# Exercise requirements:
Would you return, word for word, the lines of the data below from the line with "ATOM 55 C C" through the line with "ATOM 62 C CA", and no others?
↓↓↓
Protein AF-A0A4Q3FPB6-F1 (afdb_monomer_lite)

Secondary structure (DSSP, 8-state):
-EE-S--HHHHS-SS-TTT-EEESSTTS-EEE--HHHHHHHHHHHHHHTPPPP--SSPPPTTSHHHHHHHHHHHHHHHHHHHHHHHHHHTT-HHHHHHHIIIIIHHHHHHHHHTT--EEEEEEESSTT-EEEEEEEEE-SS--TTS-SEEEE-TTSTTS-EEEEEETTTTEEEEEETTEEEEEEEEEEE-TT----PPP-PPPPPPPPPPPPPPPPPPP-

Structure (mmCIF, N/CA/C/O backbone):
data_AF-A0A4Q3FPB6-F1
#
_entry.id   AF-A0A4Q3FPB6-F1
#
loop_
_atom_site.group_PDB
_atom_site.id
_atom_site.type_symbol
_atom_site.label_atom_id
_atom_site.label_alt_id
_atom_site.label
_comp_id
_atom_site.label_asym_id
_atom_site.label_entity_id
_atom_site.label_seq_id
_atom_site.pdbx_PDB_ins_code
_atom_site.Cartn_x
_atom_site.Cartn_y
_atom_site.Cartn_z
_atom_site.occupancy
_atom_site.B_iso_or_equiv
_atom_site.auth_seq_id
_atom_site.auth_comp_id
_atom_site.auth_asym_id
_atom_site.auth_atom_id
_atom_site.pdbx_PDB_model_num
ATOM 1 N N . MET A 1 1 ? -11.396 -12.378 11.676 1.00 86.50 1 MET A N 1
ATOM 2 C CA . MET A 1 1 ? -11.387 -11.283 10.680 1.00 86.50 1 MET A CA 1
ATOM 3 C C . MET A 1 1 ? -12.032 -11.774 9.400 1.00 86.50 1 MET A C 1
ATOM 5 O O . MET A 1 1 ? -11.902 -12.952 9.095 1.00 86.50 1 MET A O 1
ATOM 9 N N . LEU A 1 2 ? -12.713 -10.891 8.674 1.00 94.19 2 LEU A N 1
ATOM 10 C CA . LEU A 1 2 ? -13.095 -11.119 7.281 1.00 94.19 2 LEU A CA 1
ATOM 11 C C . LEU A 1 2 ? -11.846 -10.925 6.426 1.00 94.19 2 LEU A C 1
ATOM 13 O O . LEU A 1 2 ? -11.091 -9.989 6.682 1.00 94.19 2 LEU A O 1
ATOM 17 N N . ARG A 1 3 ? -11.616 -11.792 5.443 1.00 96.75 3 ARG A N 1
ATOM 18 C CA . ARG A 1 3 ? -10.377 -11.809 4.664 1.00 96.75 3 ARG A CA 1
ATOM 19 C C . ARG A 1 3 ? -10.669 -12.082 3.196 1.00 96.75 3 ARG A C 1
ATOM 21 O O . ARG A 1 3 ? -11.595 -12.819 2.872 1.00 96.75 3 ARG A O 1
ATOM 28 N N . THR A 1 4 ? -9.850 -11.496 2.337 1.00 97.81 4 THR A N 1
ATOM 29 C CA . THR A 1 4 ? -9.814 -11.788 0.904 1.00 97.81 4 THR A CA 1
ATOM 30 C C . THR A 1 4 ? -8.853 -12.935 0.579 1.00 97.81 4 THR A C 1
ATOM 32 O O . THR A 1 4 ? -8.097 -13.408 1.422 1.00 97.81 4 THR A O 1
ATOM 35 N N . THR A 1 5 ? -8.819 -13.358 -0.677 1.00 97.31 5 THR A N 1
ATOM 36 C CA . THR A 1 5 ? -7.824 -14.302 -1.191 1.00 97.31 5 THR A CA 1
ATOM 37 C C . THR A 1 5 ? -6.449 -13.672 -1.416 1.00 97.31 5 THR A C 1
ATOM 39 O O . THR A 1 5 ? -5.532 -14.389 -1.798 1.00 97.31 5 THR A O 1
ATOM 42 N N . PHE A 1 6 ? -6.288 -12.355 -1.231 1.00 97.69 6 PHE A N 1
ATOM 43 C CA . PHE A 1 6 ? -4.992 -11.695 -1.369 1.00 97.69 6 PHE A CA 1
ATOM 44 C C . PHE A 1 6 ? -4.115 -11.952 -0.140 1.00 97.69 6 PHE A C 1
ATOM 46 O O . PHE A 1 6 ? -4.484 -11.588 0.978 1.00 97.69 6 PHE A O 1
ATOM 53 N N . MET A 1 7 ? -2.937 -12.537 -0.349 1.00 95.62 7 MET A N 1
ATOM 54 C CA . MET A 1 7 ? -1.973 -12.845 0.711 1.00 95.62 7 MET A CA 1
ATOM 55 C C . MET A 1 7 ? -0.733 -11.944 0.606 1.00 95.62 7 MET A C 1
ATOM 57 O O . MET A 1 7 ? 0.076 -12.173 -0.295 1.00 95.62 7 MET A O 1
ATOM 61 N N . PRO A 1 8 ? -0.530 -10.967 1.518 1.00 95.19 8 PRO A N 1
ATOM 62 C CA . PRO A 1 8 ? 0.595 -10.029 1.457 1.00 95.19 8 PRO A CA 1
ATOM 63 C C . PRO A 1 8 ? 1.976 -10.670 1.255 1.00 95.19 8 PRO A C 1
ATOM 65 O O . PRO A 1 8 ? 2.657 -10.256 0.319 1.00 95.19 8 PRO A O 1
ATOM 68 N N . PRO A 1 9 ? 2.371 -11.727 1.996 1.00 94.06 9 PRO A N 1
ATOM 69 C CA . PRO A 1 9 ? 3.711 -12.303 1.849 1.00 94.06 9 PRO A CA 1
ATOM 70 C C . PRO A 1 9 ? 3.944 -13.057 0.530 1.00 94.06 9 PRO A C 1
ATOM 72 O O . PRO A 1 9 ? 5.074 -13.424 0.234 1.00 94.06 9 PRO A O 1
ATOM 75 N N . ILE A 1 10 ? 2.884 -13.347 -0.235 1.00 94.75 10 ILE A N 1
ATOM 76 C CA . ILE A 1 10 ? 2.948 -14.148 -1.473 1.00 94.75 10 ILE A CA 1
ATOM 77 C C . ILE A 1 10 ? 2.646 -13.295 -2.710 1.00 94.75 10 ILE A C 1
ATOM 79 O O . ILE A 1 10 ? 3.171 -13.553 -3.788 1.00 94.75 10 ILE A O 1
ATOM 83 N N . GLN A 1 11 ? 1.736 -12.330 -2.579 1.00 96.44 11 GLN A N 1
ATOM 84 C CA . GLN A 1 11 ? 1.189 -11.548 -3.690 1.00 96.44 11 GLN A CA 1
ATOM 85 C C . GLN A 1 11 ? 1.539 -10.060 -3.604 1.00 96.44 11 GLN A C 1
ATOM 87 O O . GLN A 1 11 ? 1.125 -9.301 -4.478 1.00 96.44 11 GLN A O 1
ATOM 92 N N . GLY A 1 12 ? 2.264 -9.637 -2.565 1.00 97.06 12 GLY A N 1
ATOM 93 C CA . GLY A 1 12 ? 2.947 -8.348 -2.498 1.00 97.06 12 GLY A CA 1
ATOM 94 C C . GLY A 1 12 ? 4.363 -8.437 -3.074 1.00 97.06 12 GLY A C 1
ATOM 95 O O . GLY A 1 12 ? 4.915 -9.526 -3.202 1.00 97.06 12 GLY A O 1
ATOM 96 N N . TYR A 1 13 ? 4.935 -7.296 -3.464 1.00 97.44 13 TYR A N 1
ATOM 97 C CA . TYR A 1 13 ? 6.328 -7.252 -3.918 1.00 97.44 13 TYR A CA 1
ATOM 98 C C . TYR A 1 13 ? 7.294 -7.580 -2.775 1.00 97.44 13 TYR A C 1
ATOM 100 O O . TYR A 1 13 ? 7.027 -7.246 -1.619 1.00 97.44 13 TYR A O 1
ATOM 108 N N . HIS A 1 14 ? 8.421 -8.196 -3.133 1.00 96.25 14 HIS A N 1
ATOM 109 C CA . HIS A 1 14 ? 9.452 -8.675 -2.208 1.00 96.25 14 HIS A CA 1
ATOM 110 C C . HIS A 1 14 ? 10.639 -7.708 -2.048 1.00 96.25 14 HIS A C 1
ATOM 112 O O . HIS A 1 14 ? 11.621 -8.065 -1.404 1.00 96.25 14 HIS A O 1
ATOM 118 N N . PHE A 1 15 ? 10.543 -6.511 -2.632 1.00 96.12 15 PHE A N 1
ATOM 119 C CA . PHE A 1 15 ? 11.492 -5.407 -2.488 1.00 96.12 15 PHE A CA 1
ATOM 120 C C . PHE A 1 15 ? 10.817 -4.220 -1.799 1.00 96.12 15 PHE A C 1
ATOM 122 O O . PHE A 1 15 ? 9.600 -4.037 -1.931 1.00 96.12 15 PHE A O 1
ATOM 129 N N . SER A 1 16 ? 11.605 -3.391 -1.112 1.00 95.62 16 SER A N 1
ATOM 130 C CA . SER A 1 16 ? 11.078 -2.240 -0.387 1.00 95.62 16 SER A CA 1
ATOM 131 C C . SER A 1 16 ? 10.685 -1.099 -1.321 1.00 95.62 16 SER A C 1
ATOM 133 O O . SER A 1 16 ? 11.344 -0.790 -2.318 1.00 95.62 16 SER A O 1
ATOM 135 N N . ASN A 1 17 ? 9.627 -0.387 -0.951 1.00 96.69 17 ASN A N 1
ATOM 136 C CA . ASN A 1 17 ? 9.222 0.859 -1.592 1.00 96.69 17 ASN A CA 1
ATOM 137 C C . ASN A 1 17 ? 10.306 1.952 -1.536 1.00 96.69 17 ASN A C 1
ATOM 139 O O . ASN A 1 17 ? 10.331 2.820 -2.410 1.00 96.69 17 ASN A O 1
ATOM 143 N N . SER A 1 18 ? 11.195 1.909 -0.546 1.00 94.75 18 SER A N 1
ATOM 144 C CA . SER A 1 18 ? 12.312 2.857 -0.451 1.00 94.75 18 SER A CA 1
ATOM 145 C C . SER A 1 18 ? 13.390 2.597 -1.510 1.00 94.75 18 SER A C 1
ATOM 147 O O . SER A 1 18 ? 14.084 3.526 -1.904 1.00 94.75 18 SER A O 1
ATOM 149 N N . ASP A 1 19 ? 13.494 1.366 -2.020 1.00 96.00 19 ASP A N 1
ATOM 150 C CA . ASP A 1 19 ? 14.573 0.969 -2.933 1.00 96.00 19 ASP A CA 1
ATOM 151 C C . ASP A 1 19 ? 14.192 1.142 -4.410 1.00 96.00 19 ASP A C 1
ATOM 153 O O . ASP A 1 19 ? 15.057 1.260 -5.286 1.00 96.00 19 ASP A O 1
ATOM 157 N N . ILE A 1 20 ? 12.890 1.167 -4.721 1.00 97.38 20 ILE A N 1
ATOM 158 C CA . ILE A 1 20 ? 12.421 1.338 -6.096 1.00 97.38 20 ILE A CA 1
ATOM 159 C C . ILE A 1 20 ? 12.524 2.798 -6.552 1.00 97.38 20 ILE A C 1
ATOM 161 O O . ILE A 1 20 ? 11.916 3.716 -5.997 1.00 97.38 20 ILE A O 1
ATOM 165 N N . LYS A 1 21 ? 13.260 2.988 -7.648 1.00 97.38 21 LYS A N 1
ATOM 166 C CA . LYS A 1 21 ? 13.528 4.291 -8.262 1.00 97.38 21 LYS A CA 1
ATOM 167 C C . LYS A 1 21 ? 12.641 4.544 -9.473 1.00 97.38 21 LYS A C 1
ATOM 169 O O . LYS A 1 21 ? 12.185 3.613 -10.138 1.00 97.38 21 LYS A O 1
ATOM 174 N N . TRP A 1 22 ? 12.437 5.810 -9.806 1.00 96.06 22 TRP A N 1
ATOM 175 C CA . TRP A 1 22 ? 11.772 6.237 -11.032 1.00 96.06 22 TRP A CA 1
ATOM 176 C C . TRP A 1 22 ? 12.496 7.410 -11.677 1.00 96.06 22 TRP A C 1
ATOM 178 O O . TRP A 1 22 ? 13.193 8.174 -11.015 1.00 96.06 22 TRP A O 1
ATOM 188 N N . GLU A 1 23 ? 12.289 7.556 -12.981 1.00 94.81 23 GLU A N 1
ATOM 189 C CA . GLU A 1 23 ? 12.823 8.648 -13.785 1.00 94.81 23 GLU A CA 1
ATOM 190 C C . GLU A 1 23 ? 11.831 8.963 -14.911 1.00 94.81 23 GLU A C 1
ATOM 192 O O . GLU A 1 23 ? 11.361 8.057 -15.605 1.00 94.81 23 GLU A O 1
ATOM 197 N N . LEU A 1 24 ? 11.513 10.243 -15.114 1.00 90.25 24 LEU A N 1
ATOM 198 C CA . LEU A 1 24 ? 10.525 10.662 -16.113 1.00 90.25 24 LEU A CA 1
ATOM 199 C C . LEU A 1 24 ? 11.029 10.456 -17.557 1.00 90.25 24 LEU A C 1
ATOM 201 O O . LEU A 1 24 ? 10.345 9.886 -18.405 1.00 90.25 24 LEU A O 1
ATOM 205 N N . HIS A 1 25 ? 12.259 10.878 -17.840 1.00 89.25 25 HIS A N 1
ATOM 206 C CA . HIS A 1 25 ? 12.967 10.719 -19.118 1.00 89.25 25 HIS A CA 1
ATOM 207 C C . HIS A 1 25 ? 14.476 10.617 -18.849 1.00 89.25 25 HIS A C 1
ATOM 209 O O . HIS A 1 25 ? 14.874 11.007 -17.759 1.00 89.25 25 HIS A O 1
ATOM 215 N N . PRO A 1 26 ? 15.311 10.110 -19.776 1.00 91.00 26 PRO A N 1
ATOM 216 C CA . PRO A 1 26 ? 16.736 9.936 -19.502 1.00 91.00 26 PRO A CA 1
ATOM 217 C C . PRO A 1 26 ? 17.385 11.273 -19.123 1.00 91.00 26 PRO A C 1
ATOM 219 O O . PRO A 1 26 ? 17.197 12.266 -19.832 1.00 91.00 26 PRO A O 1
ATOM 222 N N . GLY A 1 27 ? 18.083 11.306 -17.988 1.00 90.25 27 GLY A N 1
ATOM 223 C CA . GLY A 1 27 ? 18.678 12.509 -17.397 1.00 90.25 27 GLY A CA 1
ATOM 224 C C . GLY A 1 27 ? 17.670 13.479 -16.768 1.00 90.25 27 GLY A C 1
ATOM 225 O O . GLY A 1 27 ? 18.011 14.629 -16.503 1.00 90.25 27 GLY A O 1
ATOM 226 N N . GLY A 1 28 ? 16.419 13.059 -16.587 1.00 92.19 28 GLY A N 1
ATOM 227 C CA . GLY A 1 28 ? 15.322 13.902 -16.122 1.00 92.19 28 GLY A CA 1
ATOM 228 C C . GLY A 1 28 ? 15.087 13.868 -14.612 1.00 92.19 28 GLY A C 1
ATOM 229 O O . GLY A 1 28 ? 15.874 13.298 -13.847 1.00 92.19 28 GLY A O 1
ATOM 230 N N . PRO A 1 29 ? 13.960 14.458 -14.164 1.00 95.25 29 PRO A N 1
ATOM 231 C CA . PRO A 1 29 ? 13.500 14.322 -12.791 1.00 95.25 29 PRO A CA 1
↑↑↑
# Exercise solution:
ATOM 55 C C . MET A 1 7 ? -0.733 -11.944 0.606 1.00 95.62 7 MET A C 1
ATOM 57 O O . MET A 1 7 ? 0.076 -12.173 -0.295 1.00 95.62 7 MET A O 1
ATOM 61 N N . PRO A 1 8 ? -0.530 -10.967 1.518 1.00 95.19 8 PRO A N 1
ATOM 62 C CA . PRO A 1 8 ? 0.595 -10.029 1.457 1.00 95.19 8 PRO A CA 1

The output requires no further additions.